▶ _About this task_: A verbatim reproduction of the lines below, from the line containing "ATOM 140 C C" through the line containing "ATOM 143 C CA", both ends included, is the whole required output.

▶ _Record excerpts_:
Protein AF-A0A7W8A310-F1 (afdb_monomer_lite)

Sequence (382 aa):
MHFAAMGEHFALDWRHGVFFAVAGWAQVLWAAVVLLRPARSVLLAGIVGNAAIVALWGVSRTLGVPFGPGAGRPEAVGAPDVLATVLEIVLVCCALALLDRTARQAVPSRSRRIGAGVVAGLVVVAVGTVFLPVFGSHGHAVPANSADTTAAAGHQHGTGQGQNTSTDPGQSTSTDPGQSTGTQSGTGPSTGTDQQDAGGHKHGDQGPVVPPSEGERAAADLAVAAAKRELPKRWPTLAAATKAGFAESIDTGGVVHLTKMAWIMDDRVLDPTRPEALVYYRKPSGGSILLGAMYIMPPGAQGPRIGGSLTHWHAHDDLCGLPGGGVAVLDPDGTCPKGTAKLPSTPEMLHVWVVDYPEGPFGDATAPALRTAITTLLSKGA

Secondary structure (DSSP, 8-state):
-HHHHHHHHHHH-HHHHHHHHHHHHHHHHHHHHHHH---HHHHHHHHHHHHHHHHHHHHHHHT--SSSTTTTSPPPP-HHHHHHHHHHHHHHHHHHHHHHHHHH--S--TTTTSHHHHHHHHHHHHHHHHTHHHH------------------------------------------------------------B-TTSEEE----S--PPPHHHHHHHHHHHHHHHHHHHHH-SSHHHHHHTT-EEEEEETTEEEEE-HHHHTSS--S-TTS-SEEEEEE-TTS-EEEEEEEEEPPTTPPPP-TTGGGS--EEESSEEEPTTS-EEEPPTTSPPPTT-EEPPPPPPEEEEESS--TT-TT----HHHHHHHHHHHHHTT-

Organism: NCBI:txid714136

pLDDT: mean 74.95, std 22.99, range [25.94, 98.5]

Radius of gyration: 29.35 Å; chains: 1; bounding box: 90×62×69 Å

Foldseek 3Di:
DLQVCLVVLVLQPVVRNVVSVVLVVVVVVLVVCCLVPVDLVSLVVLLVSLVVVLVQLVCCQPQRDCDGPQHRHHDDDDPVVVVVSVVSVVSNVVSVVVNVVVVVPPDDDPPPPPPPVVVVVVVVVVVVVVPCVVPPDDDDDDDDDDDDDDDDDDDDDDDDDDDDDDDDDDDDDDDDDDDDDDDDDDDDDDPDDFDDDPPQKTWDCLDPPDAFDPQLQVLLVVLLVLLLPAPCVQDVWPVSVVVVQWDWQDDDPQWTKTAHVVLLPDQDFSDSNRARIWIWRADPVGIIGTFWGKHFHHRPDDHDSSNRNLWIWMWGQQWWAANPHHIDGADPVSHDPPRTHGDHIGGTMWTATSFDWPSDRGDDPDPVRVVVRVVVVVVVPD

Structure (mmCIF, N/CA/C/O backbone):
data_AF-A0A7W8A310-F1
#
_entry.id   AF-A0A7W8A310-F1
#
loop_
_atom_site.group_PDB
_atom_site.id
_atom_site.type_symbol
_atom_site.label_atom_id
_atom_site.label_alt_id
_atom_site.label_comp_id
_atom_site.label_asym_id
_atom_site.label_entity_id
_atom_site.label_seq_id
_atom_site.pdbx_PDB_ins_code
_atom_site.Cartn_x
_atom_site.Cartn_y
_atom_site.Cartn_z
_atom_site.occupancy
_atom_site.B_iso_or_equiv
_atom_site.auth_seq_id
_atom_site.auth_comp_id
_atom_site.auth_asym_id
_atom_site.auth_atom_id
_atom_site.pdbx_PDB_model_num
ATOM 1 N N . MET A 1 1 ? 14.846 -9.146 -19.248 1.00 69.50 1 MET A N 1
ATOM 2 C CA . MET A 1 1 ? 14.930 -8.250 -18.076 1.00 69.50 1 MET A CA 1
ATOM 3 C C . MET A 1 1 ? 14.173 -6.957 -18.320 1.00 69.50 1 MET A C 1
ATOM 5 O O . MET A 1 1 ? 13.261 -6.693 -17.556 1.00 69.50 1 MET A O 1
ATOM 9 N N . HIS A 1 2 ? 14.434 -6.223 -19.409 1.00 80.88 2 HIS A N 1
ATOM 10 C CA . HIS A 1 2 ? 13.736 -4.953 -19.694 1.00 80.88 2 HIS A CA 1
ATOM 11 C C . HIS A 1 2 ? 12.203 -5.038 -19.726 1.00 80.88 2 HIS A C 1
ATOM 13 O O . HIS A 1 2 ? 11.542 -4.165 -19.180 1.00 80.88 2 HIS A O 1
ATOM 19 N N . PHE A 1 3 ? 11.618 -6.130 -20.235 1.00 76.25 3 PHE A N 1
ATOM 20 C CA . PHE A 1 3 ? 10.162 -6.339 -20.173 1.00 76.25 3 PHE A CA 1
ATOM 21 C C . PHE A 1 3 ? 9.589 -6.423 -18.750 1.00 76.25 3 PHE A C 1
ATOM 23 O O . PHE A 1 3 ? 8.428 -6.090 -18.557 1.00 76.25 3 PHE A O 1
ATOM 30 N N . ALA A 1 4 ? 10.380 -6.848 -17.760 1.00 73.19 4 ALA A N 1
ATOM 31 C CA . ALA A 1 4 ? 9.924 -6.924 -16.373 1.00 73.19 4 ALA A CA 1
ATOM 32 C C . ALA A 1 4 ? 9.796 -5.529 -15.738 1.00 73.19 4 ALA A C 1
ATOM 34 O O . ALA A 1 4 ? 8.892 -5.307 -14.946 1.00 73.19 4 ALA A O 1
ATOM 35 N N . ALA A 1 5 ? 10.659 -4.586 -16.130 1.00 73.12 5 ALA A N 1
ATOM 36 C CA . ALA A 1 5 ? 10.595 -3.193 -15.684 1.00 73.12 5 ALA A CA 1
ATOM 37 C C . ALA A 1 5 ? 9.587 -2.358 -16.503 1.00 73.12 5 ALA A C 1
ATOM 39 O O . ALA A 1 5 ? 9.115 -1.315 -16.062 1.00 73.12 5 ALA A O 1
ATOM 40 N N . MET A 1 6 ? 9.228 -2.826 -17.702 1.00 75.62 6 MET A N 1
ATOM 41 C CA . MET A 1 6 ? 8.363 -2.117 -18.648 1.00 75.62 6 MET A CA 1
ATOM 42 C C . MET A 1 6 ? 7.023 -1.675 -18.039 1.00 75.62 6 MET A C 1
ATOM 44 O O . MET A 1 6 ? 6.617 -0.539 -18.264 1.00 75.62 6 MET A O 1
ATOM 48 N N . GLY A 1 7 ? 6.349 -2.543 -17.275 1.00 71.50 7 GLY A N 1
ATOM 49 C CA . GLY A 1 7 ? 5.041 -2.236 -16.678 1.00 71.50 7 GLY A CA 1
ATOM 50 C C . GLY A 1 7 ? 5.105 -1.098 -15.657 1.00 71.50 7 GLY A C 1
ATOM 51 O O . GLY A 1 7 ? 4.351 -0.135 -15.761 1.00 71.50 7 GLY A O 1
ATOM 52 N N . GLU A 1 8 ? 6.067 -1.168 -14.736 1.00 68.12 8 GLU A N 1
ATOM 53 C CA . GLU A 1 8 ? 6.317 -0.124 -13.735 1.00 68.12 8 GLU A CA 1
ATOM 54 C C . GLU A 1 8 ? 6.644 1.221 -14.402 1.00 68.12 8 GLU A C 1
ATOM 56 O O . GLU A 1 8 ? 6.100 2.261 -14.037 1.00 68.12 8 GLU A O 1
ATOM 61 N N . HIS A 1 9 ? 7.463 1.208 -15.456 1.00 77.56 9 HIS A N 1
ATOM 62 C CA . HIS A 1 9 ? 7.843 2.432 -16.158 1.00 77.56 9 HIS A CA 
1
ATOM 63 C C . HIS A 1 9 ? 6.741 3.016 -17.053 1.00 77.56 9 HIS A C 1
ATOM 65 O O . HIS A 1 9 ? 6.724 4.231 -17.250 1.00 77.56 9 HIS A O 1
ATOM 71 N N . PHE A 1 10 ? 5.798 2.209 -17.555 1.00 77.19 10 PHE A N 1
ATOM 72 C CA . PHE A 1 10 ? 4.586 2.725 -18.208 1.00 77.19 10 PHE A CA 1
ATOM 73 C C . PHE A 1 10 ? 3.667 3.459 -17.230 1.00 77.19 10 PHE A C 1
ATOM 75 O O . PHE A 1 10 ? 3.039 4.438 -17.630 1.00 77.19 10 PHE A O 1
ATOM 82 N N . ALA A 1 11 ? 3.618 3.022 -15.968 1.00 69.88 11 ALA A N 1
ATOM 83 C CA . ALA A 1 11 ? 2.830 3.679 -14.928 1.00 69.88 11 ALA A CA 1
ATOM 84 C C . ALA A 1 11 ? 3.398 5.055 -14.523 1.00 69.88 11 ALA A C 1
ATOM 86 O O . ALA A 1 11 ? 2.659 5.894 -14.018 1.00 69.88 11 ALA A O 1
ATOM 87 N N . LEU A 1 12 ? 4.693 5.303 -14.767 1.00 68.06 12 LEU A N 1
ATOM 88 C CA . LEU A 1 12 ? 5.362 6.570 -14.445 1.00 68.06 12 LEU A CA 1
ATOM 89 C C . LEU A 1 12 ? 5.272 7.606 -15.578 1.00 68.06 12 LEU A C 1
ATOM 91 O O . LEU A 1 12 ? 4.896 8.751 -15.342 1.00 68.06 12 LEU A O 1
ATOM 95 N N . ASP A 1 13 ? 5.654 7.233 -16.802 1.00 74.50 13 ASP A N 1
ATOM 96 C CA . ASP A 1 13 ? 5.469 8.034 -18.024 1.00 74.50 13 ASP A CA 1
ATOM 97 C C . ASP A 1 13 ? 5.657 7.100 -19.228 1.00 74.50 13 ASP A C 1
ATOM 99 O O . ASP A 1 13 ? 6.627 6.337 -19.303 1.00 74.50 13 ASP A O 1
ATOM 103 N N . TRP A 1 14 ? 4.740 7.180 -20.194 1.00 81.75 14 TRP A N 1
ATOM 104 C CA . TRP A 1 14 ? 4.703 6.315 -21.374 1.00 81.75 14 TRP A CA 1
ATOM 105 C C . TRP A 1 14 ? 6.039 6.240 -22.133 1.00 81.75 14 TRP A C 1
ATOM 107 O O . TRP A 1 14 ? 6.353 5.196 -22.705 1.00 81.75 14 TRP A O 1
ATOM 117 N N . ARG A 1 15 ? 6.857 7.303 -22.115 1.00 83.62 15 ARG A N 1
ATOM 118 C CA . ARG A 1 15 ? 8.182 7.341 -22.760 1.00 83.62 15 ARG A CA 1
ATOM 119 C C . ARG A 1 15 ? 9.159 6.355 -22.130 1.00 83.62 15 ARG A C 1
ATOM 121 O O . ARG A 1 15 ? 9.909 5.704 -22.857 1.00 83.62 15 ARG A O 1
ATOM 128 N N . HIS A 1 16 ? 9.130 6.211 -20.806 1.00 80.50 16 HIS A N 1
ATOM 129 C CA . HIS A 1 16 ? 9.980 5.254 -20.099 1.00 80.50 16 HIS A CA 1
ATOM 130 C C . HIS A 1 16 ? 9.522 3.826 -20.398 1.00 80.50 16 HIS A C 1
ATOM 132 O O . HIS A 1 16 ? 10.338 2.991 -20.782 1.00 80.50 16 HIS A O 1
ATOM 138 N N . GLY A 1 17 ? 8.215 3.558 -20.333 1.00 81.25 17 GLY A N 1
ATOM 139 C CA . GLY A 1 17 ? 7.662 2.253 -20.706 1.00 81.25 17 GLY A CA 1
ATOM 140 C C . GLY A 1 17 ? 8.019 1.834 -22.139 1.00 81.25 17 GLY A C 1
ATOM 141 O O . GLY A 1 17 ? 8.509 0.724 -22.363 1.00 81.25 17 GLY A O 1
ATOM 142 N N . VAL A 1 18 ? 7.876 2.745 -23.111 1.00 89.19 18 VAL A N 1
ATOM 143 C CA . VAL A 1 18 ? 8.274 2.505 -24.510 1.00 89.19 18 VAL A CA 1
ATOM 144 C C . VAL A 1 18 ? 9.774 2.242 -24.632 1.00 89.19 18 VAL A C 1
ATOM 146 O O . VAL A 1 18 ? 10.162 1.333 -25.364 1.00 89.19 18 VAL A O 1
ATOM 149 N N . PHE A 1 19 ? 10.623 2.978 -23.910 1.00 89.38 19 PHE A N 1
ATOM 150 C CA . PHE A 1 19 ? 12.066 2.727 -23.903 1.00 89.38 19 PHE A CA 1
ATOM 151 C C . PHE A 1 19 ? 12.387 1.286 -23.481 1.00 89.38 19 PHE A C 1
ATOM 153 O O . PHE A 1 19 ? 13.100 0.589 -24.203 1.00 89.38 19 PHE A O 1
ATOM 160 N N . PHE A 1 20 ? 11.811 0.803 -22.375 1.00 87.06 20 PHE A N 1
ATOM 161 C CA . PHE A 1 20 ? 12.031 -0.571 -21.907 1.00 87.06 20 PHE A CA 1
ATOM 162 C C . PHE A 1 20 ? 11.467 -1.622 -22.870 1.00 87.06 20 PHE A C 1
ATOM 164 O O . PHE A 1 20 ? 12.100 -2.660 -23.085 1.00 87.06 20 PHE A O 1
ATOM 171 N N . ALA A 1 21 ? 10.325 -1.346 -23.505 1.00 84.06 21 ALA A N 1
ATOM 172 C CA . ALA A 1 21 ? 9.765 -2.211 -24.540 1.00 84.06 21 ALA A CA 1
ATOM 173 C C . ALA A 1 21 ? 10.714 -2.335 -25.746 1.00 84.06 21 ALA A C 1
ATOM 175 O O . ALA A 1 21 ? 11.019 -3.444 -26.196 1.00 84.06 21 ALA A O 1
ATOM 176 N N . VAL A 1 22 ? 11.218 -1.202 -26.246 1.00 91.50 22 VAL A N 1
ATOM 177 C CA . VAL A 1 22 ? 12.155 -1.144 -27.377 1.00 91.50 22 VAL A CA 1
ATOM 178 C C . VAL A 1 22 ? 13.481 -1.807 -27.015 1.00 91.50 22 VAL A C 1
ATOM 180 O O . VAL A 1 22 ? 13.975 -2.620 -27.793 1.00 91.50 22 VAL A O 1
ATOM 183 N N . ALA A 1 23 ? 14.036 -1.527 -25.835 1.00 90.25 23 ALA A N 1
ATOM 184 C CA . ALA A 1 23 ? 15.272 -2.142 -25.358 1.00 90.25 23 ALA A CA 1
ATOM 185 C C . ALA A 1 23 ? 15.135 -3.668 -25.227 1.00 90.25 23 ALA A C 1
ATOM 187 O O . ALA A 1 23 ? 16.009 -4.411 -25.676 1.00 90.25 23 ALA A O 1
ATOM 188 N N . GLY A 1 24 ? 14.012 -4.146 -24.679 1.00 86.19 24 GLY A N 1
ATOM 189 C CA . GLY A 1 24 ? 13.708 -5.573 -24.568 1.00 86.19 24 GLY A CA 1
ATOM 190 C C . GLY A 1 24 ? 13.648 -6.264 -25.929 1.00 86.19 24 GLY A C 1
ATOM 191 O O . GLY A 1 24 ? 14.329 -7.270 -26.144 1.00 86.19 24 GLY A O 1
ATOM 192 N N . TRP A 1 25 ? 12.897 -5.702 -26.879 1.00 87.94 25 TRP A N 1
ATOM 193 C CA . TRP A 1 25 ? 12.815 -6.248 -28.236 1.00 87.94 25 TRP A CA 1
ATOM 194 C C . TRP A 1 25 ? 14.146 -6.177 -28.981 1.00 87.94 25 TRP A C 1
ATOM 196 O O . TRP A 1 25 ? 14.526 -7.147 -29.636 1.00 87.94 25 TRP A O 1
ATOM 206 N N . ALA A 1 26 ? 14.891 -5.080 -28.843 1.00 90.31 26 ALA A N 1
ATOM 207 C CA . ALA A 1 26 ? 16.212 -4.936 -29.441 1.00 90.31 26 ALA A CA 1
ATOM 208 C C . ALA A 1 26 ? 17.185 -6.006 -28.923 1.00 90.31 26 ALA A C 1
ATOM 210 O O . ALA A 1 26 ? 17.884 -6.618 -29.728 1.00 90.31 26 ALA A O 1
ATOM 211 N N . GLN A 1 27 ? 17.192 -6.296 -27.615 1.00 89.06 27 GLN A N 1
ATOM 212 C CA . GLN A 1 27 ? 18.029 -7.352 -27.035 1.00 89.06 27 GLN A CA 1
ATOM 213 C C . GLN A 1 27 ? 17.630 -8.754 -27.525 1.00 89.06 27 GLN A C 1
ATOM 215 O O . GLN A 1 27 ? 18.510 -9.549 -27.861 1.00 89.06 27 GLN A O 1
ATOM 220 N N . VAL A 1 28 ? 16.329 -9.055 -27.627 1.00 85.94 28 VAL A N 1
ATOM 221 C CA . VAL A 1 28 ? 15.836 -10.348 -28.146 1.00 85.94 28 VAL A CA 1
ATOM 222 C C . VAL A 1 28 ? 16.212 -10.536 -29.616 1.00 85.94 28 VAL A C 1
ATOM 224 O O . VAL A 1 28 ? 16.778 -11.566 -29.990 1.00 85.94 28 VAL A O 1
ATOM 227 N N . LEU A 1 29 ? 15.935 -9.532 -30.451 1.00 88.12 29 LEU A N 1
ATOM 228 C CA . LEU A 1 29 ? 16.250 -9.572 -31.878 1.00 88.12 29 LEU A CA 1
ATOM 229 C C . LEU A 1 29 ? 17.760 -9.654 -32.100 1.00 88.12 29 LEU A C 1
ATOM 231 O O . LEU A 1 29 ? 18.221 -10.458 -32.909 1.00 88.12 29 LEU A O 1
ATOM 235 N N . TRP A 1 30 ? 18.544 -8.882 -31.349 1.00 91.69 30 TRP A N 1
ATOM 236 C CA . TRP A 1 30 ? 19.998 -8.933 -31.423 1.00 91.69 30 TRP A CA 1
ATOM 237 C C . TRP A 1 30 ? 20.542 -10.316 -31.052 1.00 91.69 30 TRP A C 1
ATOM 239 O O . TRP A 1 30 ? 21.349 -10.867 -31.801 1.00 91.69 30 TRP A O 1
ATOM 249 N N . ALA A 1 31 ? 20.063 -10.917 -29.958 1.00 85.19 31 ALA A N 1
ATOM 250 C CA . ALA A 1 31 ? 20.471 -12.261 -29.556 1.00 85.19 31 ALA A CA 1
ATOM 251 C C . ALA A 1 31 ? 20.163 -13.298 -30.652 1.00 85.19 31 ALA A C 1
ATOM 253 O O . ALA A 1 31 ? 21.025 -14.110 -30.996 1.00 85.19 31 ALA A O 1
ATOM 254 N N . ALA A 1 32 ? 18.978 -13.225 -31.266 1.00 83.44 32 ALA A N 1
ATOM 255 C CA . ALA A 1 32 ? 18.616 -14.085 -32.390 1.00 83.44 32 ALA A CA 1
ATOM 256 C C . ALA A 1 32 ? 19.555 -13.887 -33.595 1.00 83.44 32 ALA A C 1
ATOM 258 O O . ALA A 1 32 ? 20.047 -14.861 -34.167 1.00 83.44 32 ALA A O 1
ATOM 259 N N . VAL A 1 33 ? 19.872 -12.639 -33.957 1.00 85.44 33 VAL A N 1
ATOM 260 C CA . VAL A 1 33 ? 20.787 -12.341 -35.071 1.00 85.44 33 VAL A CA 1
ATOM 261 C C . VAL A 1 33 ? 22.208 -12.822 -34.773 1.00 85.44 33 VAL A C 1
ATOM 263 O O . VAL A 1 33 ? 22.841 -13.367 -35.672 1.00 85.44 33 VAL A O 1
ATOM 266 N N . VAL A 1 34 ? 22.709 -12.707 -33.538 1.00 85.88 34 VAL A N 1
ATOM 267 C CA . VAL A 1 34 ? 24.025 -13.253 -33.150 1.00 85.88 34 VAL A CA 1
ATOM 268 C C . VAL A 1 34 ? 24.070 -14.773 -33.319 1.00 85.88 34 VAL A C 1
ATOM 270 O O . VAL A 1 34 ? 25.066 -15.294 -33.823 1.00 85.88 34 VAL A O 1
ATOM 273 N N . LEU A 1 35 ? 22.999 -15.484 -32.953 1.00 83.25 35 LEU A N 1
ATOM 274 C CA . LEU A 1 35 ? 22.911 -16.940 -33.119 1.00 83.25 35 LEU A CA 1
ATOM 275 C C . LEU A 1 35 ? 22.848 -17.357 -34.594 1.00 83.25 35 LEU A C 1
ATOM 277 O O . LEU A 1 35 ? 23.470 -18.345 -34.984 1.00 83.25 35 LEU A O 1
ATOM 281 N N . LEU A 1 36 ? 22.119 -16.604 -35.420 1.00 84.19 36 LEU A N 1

==

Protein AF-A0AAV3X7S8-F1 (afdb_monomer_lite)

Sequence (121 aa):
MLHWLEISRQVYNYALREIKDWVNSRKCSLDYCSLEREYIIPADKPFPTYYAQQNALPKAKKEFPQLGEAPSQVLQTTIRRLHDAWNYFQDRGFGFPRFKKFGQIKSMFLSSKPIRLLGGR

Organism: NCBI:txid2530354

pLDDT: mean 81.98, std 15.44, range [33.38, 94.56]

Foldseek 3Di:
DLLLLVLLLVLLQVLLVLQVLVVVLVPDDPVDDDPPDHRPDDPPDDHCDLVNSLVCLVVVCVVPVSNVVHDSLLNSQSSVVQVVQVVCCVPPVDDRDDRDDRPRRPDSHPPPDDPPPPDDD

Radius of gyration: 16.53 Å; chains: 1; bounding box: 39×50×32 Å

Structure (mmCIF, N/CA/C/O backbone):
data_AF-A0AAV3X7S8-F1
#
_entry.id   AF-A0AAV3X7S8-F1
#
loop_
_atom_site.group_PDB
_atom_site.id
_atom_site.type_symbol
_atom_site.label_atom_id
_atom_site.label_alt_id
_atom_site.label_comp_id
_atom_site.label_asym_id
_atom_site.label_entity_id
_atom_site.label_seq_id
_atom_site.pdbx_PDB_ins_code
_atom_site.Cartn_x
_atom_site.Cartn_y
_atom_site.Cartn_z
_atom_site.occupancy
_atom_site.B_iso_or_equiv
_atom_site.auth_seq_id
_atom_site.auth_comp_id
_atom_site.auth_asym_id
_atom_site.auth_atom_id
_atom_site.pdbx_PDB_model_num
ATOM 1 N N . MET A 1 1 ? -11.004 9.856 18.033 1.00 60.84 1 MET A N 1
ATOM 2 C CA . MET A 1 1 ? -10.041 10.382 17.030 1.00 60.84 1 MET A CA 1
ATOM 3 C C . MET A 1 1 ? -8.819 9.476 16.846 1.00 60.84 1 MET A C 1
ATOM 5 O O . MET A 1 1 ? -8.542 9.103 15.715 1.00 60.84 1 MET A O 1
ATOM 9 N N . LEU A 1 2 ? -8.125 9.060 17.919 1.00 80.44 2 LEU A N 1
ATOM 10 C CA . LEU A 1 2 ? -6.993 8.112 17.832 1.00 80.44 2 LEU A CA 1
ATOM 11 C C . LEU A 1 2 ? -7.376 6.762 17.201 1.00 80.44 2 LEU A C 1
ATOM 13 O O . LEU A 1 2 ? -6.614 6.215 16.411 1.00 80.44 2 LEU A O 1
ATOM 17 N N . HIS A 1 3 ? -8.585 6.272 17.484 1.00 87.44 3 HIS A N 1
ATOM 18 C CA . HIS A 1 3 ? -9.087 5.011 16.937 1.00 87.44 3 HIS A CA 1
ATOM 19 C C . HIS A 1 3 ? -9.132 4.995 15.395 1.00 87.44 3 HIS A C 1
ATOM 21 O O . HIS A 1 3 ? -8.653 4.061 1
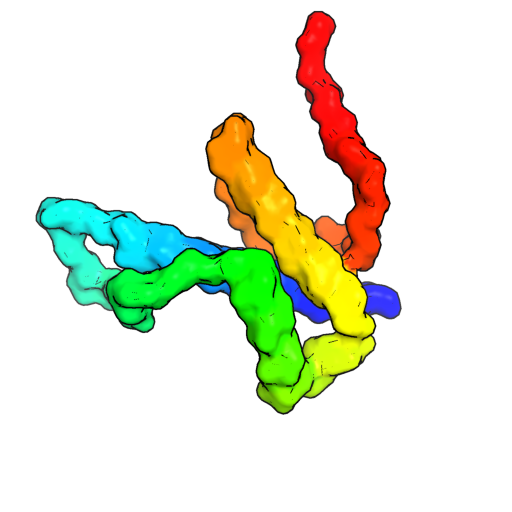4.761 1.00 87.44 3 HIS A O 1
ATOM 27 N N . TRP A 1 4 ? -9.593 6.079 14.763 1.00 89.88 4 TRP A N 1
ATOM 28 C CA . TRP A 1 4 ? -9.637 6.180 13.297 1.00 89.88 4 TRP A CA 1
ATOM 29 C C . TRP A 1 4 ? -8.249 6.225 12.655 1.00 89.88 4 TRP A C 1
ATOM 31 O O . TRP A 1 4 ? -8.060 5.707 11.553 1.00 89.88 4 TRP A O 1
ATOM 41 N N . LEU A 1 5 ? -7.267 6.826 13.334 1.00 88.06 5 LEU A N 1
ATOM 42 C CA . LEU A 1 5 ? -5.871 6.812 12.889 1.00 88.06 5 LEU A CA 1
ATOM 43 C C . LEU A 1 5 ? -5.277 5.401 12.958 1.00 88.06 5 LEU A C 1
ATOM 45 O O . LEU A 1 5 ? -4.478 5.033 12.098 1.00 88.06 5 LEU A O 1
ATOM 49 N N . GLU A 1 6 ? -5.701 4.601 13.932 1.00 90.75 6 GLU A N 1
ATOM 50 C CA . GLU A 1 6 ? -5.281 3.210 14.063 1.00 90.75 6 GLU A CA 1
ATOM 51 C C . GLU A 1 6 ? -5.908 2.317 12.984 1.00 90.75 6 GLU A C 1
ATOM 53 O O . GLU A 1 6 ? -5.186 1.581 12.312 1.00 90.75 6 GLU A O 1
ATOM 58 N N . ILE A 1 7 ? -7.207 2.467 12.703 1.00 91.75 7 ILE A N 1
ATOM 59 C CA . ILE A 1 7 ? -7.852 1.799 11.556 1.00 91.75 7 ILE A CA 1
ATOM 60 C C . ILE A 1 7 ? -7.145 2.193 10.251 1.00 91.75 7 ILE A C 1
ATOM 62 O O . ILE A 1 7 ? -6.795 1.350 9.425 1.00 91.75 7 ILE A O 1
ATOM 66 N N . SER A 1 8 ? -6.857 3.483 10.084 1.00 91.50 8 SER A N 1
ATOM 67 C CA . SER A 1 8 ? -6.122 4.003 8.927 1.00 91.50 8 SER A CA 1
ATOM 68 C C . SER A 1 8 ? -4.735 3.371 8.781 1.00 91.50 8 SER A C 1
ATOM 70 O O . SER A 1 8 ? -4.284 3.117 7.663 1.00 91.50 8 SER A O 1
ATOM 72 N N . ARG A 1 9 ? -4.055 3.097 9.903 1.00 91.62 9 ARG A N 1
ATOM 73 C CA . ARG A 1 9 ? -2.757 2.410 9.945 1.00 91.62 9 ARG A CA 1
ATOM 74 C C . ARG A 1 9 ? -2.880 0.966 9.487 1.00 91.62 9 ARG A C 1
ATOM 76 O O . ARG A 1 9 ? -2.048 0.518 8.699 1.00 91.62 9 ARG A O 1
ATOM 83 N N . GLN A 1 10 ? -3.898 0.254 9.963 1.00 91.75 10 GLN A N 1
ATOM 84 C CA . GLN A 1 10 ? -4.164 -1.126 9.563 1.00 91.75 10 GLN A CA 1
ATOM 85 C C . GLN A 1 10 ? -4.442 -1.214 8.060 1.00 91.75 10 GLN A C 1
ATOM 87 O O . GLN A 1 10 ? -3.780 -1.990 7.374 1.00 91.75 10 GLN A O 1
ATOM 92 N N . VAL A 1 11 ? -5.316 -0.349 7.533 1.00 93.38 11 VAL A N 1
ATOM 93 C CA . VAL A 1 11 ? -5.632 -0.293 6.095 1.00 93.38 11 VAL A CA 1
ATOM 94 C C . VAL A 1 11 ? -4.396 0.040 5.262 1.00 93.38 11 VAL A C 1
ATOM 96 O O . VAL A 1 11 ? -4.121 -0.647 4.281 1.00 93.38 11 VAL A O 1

▶ _Result for this exercise_:
ATOM 140 C C . GLY A 1 17 ? 8.019 1.834 -22.139 1.00 81.25 17 GLY A C 1
ATOM 141 O O . GLY A 1 17 ? 8.509 0.724 -22.363 1.00 81.25 17 GLY A O 1
ATOM 142 N N . VAL A 1 18 ? 7.876 2.745 -23.111 1.00 89.19 18 VAL A N 1
ATOM 143 C CA . VAL A 1 18 ? 8.274 2.505 -24.510 1.00 89.19 18 VAL A CA 1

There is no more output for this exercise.